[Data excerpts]
┌──
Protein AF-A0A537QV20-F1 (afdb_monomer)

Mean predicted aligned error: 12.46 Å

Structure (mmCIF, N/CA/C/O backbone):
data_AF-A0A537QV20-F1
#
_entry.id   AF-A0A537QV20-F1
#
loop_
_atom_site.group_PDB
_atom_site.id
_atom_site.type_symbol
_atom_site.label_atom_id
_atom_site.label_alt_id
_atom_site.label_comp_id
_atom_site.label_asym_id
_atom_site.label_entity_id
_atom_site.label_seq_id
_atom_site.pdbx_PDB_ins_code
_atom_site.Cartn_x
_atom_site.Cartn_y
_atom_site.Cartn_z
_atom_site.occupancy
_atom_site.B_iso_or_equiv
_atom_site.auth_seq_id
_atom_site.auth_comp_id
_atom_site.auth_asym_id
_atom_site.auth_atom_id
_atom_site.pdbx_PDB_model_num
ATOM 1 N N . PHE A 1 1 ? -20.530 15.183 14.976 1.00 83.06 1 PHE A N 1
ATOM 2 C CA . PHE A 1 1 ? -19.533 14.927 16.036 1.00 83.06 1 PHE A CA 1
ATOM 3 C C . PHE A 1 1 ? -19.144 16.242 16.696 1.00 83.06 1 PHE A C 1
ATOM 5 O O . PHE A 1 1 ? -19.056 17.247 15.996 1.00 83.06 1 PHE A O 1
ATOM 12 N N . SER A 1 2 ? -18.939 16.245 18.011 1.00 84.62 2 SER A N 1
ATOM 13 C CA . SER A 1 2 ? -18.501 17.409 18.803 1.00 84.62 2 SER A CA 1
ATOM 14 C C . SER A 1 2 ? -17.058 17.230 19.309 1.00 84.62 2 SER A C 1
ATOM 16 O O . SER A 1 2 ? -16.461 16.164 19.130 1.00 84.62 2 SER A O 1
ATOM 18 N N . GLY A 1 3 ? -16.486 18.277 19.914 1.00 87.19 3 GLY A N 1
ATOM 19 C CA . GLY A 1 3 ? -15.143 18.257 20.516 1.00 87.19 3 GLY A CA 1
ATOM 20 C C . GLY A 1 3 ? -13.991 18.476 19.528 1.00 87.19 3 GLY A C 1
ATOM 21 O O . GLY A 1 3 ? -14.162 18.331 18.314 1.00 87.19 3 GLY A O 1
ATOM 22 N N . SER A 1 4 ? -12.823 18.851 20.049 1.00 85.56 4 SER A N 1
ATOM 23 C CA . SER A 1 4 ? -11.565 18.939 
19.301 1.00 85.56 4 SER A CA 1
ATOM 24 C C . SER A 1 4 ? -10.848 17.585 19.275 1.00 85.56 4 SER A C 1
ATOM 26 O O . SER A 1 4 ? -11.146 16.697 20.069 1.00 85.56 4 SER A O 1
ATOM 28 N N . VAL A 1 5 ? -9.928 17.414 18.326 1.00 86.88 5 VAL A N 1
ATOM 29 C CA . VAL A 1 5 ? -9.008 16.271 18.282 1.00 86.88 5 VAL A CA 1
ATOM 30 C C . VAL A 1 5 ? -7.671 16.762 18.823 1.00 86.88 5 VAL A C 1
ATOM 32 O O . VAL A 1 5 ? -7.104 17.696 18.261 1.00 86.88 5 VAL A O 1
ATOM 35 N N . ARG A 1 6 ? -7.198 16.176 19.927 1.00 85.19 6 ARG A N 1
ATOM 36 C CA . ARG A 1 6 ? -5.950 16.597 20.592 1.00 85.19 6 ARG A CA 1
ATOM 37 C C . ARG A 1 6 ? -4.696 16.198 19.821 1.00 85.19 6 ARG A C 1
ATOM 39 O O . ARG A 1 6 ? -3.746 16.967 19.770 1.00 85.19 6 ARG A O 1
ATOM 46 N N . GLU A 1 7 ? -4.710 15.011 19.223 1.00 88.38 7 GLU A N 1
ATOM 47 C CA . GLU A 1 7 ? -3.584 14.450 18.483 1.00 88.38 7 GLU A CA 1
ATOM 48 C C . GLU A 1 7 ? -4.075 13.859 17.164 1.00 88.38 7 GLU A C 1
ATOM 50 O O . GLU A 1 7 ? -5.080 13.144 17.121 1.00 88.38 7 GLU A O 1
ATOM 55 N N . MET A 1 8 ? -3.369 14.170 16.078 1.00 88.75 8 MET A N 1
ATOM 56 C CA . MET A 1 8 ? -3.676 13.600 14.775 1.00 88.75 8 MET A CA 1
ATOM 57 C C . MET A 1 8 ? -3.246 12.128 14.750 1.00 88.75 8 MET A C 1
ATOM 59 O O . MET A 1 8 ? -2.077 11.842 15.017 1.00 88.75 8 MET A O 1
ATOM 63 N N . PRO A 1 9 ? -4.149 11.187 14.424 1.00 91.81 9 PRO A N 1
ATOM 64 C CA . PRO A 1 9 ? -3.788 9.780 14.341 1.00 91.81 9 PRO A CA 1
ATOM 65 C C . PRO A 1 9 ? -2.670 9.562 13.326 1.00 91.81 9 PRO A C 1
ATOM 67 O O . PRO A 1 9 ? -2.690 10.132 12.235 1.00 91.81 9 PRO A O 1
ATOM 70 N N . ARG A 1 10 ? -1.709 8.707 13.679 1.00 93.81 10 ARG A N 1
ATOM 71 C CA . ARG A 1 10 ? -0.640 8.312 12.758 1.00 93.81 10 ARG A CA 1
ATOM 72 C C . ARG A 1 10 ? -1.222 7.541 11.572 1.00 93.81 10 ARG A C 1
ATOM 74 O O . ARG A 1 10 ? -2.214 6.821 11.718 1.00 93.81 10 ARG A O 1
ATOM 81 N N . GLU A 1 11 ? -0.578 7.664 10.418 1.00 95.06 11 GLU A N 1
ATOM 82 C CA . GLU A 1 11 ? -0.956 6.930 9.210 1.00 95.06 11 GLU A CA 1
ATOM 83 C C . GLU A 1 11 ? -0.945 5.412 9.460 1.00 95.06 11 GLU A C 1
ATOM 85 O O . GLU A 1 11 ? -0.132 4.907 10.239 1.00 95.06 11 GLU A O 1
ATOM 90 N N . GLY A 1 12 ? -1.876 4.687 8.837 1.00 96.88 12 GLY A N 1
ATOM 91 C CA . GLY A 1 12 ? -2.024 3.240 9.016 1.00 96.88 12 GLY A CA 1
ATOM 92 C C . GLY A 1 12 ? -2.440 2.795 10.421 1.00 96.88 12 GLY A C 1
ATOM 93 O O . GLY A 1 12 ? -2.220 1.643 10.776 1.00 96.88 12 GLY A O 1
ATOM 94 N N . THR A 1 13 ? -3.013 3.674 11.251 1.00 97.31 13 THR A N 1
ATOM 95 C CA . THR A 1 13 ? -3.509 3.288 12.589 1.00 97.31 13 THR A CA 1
└──
┌──
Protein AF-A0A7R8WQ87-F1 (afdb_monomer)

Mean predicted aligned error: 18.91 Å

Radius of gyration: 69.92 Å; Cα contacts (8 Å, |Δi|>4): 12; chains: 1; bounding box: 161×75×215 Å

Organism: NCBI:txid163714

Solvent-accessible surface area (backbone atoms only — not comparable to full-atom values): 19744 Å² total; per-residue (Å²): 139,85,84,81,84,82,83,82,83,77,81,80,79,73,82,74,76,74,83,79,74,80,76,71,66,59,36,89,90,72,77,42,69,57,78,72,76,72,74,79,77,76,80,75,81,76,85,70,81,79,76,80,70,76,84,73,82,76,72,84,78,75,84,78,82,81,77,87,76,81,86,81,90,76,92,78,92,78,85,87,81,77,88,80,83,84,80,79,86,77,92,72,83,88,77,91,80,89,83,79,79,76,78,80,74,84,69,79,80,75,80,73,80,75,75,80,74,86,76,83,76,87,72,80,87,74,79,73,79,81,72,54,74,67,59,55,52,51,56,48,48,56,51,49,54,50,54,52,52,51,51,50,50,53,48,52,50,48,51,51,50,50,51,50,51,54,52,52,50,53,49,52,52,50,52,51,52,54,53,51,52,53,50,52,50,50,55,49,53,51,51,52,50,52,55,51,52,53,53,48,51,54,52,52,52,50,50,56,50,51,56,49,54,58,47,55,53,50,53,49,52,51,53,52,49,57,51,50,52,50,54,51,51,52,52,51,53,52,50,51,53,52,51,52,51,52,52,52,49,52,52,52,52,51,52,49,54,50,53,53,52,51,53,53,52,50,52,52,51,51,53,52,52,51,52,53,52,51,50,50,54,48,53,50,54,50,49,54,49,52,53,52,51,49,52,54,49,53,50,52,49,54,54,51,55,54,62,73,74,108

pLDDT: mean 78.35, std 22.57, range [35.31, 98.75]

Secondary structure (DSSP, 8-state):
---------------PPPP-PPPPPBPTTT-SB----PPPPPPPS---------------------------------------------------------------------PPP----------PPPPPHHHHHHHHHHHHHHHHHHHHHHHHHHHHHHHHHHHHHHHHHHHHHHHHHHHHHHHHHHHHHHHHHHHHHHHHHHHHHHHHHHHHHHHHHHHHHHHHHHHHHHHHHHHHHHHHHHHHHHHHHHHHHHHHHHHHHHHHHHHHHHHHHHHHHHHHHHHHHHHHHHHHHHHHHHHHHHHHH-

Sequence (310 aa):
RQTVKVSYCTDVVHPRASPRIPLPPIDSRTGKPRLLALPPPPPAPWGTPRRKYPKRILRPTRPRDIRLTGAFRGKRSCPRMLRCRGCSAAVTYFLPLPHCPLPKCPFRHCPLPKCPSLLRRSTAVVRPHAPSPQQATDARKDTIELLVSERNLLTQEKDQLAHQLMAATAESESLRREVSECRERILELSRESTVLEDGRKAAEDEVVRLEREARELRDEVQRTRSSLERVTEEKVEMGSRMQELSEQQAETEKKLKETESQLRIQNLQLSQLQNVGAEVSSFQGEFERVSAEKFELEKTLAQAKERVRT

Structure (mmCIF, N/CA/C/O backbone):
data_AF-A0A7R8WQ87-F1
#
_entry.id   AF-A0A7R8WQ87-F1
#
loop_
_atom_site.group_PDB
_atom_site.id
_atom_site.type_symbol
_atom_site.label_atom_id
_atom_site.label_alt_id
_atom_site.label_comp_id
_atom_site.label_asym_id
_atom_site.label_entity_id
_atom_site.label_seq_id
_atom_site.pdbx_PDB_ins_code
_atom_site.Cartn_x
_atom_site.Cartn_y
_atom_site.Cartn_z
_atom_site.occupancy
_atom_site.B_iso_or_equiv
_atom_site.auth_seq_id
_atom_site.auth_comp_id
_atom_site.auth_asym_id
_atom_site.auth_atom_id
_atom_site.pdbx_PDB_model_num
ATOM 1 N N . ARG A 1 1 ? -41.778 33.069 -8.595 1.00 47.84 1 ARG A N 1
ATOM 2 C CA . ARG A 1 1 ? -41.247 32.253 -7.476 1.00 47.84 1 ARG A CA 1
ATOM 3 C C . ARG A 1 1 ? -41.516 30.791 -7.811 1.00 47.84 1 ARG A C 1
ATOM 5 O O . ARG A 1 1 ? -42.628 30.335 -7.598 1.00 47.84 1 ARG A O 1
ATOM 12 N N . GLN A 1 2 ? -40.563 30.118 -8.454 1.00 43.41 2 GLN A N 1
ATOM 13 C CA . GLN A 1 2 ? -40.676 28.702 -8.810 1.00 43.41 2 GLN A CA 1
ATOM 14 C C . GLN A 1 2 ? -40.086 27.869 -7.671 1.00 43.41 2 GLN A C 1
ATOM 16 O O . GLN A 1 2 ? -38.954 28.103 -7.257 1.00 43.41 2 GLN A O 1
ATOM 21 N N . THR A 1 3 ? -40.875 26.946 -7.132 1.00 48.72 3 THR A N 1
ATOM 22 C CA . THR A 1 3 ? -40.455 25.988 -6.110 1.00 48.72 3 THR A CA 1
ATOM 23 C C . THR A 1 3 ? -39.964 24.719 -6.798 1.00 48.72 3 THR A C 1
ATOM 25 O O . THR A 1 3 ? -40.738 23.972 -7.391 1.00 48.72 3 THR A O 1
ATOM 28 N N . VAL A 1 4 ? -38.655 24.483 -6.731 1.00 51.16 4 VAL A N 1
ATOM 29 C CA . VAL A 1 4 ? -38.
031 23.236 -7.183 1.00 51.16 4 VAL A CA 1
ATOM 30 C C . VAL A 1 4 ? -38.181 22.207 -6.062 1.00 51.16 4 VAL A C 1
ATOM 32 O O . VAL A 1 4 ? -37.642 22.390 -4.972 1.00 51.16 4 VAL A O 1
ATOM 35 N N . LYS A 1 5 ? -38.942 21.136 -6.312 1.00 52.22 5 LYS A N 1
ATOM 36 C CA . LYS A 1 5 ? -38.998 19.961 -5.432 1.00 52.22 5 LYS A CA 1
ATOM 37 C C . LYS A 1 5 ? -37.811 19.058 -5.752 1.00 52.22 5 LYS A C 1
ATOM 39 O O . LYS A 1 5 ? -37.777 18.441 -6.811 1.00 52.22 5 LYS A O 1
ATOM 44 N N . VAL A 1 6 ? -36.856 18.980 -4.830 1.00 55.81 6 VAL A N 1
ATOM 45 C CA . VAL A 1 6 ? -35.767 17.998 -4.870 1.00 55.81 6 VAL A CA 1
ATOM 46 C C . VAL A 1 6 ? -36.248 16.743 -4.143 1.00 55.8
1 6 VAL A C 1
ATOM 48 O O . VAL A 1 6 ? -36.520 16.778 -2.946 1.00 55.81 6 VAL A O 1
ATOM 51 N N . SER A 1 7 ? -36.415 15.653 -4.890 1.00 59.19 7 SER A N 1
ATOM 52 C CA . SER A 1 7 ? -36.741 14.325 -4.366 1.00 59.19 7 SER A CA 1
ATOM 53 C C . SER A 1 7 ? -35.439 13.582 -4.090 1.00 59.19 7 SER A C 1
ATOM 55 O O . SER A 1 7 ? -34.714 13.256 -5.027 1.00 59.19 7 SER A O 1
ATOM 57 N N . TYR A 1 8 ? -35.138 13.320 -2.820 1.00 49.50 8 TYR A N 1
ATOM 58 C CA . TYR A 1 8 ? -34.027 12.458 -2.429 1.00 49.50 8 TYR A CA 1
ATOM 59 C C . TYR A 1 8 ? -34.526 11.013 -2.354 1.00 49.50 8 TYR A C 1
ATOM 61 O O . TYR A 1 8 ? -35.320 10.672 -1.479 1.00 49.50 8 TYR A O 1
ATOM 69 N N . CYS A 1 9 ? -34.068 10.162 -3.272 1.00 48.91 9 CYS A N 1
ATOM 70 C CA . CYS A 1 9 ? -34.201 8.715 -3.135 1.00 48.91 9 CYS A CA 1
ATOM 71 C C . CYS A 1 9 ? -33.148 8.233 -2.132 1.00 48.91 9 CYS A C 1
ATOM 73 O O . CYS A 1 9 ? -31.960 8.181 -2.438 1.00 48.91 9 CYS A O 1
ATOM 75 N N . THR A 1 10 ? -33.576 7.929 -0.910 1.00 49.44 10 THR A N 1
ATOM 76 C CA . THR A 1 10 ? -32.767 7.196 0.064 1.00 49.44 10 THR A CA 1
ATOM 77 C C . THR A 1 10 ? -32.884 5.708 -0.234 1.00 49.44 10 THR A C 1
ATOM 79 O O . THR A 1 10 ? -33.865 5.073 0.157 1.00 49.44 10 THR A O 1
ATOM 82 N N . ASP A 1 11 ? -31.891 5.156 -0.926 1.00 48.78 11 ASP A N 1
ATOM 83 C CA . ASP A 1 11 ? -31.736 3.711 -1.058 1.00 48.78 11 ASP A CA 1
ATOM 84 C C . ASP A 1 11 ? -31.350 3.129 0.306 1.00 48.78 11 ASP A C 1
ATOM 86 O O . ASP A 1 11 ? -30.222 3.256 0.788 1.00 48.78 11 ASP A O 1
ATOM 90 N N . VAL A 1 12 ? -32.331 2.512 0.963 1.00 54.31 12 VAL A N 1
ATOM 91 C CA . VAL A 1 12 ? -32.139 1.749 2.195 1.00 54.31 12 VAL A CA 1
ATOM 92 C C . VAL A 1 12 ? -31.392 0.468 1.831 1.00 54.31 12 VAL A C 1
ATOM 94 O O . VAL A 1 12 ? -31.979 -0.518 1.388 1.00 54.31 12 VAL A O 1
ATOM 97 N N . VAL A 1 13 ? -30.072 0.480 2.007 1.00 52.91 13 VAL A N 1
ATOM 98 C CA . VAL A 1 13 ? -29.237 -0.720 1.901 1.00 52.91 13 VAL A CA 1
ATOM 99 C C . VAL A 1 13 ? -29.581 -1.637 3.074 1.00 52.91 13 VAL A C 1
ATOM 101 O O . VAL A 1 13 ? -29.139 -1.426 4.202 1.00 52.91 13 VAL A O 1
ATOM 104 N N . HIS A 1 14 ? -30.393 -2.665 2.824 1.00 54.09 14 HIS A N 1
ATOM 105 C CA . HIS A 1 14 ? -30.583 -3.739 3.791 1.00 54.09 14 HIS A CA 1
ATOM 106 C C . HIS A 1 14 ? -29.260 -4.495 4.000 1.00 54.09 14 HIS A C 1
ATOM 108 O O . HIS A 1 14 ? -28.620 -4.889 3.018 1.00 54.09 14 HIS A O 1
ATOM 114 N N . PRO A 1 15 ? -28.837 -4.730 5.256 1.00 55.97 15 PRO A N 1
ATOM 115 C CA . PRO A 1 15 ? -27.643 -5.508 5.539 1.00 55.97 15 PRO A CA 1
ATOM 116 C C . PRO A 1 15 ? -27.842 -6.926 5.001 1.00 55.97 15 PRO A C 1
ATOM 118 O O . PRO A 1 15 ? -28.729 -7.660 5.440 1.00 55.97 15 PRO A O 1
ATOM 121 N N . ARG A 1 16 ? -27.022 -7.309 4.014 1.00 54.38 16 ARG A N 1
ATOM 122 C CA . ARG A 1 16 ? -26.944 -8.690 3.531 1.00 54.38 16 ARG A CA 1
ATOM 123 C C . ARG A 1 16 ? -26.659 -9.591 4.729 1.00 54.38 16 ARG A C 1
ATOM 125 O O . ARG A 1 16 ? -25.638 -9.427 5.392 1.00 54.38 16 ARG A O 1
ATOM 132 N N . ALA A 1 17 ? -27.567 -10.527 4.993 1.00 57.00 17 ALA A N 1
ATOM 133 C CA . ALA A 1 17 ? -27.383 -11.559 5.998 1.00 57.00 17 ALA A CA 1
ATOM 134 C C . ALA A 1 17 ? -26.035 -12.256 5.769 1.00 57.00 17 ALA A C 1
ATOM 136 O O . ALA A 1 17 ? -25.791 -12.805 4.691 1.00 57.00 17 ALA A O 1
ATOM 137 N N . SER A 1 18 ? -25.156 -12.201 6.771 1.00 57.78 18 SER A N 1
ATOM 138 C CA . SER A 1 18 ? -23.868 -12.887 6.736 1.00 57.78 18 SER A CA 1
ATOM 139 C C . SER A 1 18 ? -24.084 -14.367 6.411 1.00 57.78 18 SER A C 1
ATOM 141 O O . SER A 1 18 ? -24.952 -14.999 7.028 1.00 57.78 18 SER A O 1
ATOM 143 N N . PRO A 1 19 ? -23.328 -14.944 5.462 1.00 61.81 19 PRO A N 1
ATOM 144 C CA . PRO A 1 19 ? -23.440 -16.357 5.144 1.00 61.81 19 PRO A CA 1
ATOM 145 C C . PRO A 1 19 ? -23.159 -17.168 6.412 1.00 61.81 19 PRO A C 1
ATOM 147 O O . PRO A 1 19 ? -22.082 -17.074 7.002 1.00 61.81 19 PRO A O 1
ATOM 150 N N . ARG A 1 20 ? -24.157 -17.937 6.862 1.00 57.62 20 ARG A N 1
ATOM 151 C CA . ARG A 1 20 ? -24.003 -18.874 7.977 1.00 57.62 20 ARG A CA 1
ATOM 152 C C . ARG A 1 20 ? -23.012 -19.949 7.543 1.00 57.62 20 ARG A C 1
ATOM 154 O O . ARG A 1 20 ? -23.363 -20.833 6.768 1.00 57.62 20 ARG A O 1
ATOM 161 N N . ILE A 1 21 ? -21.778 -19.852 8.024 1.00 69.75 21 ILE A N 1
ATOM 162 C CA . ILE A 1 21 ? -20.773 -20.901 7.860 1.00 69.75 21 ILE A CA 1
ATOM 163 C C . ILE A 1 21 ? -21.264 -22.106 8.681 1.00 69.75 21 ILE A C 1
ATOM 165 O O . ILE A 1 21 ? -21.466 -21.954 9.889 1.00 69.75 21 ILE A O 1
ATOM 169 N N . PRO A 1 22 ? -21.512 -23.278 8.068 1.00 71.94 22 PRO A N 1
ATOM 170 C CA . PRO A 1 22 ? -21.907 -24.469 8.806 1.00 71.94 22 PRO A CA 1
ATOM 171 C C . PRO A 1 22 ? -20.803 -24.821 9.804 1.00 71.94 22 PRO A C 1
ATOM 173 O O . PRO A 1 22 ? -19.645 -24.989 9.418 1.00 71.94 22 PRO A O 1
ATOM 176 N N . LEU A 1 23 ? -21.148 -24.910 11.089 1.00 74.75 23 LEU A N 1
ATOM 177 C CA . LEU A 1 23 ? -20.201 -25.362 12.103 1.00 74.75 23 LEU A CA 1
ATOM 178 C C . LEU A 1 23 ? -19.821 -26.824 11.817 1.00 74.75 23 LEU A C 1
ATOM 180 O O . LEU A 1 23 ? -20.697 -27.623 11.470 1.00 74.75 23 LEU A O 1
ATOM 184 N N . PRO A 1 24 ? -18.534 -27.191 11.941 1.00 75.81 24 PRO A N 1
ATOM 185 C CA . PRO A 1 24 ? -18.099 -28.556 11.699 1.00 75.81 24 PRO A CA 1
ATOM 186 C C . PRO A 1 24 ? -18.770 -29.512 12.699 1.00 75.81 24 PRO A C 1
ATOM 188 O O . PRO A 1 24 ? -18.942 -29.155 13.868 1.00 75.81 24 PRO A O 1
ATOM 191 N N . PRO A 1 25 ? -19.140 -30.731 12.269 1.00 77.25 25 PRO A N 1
└──
• THE PROBLEM:
Of all the lines above, tally those with the word "aligned". Write the total only.

• ANSWER SECTION:
2